Bug #2449

New Keep server can write

Added by Tom Clegg over 6 years ago. Updated over 6 years ago.

Status:
Resolved
Priority:
Normal
Assigned To:
Tim Pierce
Category:
-
Start date:
04/01/2014
Due date:
% Done:

100%

Estimated time:
(Total: 53.00 h)
Story points:
5.0

Description

See current spec at Keep server

Goals for this sprint:
  • Read and write using existing filesystem structure
  • Enforce "one read/write operation per mount point" restriction (with command line flag to disable, for AWS. --no-io-lock?)
  • Command line argument (--port?) specifies port to listen on. Fail if none given.
  • Command line arguments (--ssl-key and --ssl-cert?) enable https mode. Otherwise, plain http.
  • Command line arguments (positional?) specify mount points ("run" script can be in charge of mount|grep etc)
  • Test suite (use a tmpfs?)
Also, hopefully, index and status handlers:
  • GET /index.txt → one line per block stored on disk: hash+size <space> modtime_unix_timestamp
  • GET /status.json → a json document something like this
{
 "volumes":[
  {"mount_point":"/data/disk0","bytes_free":4882337792,"bytes_used":5149708288},
  {"mount_point":"/data/disk1","bytes_free":39614472192,"bytes_used":3314229248}
 ]
}

Subtasks

Task #2463: Keep: command-line flagsClosedTim Pierce

Task #2561: Keep: /index and /status handlersClosedTim Pierce

Task #2603: Review 2449-keep-index-status-handlersClosedTim Pierce

Task #2507: Review 2449-keep-write-blocksClosedTim Pierce

Task #2292: Keep server writes Warehouse blocksClosedTim Pierce

Task #2591: Review 2449-keep-flagsClosedMisha Zatsman

Task #2460: Keep: unit tests for writing blocksClosedTim Pierce

Associated revisions

Revision 2f91702d
Added by Tim Pierce over 6 years ago

Merge branch '2449-keep-index-status-handlers'

Closes #2449, closes #2603, closes #2561.

History

#1 Updated by Tim Pierce over 6 years ago

  • Description updated (diff)
  • Assigned To set to Tim Pierce

#2 Updated by Ward Vandewege over 6 years ago

Review notes:

  • PutBlock logic is not quite right. It shouldn't write to all Keep volumes it has. Only to one. You should assume there will be many keep servers, each with a number of disks, and the client is responsible for writing copies to as many keep servers as appropriate. Each Keep server should never have more than one copy of a block. Fixing this also sorts out the ambiguity of the 503 return code: that code should mean "I don't have any space to write this block".

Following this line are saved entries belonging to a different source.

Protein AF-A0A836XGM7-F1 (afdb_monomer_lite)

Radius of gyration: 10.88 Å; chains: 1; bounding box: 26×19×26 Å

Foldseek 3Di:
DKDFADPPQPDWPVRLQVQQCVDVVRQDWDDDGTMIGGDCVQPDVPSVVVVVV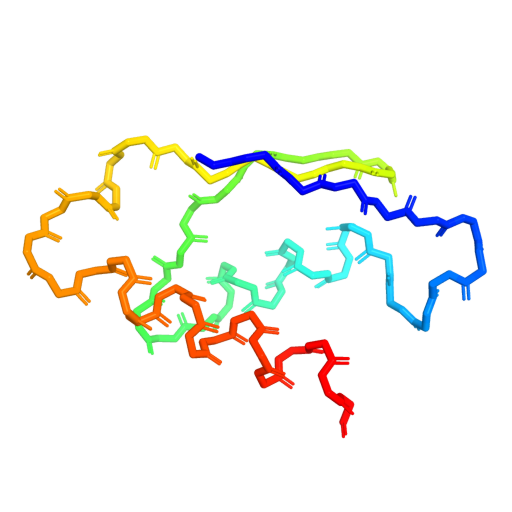SSCVSRVD

Structure (mmCIF, N/CA/C/O backbone):
data_AF-A0A836XGM7-F1
#
_entry.id   AF-A0A836XGM7-F1
#
loop_
_atom_site.group_PDB
_atom_site.id
_atom_site.type_symbol
_atom_site.label_atom_id
_atom_site.label_alt_id
_atom_site.label_comp_id
_atom_site.label_asym_id
_atom_site.label_entity_id
_atom_site.label_seq_id
_atom_site.pdbx_PDB_ins_code
_atom_site.Cartn_x
_atom_site.Cartn_y
_atom_site.Cartn_z
_atom_site.occupancy
_atom_site.B_iso_or_equiv
_atom_site.auth_seq_id
_atom_site.auth_comp_id
_atom_site.auth_asym_id
_atom_site.auth_atom_id
_atom_site.pdbx_PDB_model_num
ATOM 1 N N . MET A 1 1 ? -1.629 -6.243 8.688 1.00 76.44 1 MET A N 1
ATOM 2 C CA . MET A 1 1 ? -1.507 -7.188 7.549 1.00 76.44 1 MET A CA 1
ATOM 3 C C . MET A 1 1 ? -0.208 -6.903 6.810 1.00 76.44 1 MET A C 1
ATOM 5 O O . MET A 1 1 ? 0.135 -5.733 6.705 1.00 76.44 1 MET A O 1
ATOM 9 N N . HIS A 1 2 ? 0.495 -7.924 6.309 1.00 83.31 2 HIS A N 1
ATOM 10 C CA . HIS A 1 2 ? 1.737 -7.760 5.538 1.00 83.31 2 HIS A CA 1
ATOM 11 C C . HIS A 1 2 ? 1.580 -8.364 4.138 1.00 83.31 2 HIS A C 1
ATOM 13 O O . HIS A 1 2 ? 1.122 -9.497 4.008 1.00 83.31 2 HIS A O 1
ATOM 19 N N . LEU A 1 3 ? 1.953 -7.602 3.113 1.00 84.88 3 LEU A N 1
ATOM 20 C CA . LEU A 1 3 ? 1.909 -7.965 1.700 1.00 84.88 3 LEU A CA 1
ATOM 21 C C . LEU A 1 3 ? 3.331 -7.969 1.137 1.00 84.88 3 LEU A C 1
ATOM 23 O O . LEU A 1 3 ? 4.115 -7.059 1.413 1.00 84.88 3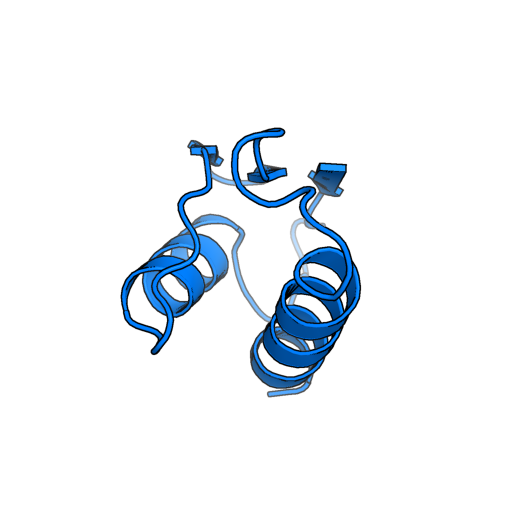 LEU A O 1
ATOM 27 N N . HIS A 1 4 ? 3.635 -8.976 0.323 1.00 87.75 4 HIS A N 1
ATOM 28 C CA . HIS A 1 4 ? 4.893 -9.100 -0.406 1.00 87.75 4 HIS A CA 1
ATOM 29 C C . HIS A 1 4 ? 4.612 -9.104 -1.902 1.00 87.75 4 HIS A C 1
ATOM 31 O O . HIS A 1 4 ? 3.705 -9.797 -2.362 1.00 87.75 4 HIS A O 1
ATOM 37 N N . PHE A 1 5 ? 5.402 -8.336 -2.637 1.00 87.50 5 PHE A N 1
ATOM 38 C CA . PHE A 1 5 ? 5.304 -8.201 -4.080 1.00 87.50 5 PHE A CA 1
ATOM 39 C C . PHE A 1 5 ? 6.477 -8.940 -4.711 1.00 87.50 5 PHE A C 1
ATOM 41 O O . PHE A 1 5 ? 7.617 -8.794 -4.267 1.00 87.50 5 PHE A O 1
ATOM 48 N N . ALA A 1 6 ? 6.180 -9.763 -5.712 1.00 86.12 6 ALA A N 1
ATOM 49 C CA . ALA A 1 6 ? 7.204 -10.397 -6.527 1.00 86.12 6 ALA A CA 1
ATOM 50 C C . ALA A 1 6 ? 7.861 -9.362 -7.455 1.00 86.12 6 ALA A C 1
ATOM 52 O O . ALA A 1 6 ? 7.255 -8.338 -7.772 1.00 86.12 6 ALA A O 1
ATOM 53 N N . ASP A 1 7 ? 9.084 -9.637 -7.909 1.00 82.38 7 ASP A N 1
ATOM 54 C CA . ASP A 1 7 ? 9.824 -8.737 -8.807 1.00 82.38 7 ASP A CA 1
ATOM 55 C C . ASP A 1 7 ? 9.136 -8.563 -10.175 1.00 82.38 7 ASP A C 1
ATOM 57 O O . ASP A 1 7 ? 9.363 -7.572 -10.866 1.00 82.38 7 ASP A O 1
ATOM 61 N N . ASP A 1 8 ? 8.286 -9.517 -10.564 1.00 85.12 8 ASP A N 1
ATOM 62 C CA . ASP A 1 8 ? 7.478 -9.512 -11.786 1.00 85.12 8 ASP A CA 1
ATOM 63 C C . ASP A 1 8 ? 6.027 -9.059 -11.555 1.00 85.12 8 ASP A C 1
ATOM 65 O O . ASP A 1 8 ? 5.187 -9.169 -12.453 1.00 85.12 8 ASP A O 1
ATOM 69 N N . ALA A 1 9 ? 5.710 -8.544 -10.362 1.00 82.62 9 ALA A N 1
ATOM 70 C CA . ALA A 1 9 ? 4.386 -8.022 -10.078 1.00 82.62 9 ALA A CA 1
ATOM 71 C C . ALA A 1 9 ? 4.056 -6.860 -11.026 1.00 82.62 9 ALA A C 1
ATOM 73 O O . ALA A 1 9 ? 4.847 -5.940 -11.225 1.00 82.62 9 ALA A O 1
ATOM 74 N N . VAL A 1 10 ? 2.833 -6.877 -11.562 1.00 83.56 10 VAL A N 1
ATOM 75 C CA . VAL A 1 10 ? 2.312 -5.835 -12.468 1.00 83.56 10 VAL A CA 1
ATOM 76 C C . VAL A 1 10 ? 2.368 -4.443 -11.827 1.00 83.56 10 VAL A C 1
ATOM 78 O O . VAL A 1 10 ? 2.478 -3.438 -12.526 1.00 83.56 10 VAL A O 1
ATOM 81 N N . LYS A 1 11 ? 2.307 -4.386 -10.495 1.00 85.44 11 LYS A N 1
ATOM 82 C CA . LYS A 1 11 ? 2.320 -3.158 -9.709 1.00 85.44 11 LYS A CA 1
ATOM 83 C C . LYS A 1 11 ? 3.315 -3.278 -8.569 1.00 85.44 11 LYS A C 1
ATOM 85 O O . LYS A 1 11 ? 3.368 -4.318 -7.913 1.00 85.44 11 LYS A O 1
ATOM 90 N N . SER A 1 12 ? 4.082 -2.219 -8.319 1.00 88.50 12 SER A N 1
ATOM 91 C CA . SER A 1 12 ? 5.028 -2.207 -7.206 1.00 88.50 12 SER A CA 1
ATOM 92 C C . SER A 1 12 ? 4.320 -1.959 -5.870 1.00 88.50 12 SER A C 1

Other than that, I think this looks fine to merge. The tests pass, and the code builds.

#3 Updated by Ward Vandewege over 6 years ago

Review 2:

  • About your TODO: check for a full volume before trying to write. Please make this compatible with the existing Keepv1 logic (i.e. a symlink called 'full' that points to a timestamp (non-existant file)). Have a look in the Keepv1 codebase.

Reasoning: I want Keepv2 to be as compatible as possible with Keepv1 is that I really want to be able to have it act as a drop-in replacement.

  • About your TODO: should we check here whether the file on disk matches the file we were asked to store?

Yes - that would be good I think. This is an interesting scenario: we've had data corruption on disk, but someone is offering us a new copy of the data, allowing us to repair the corruption. The correct course of action is probably to delete the corrupted file on disk (or mv it to hash.corrupted?) and write the new file.

Otherwise, this looks ready to merge I think. Tests and build pass.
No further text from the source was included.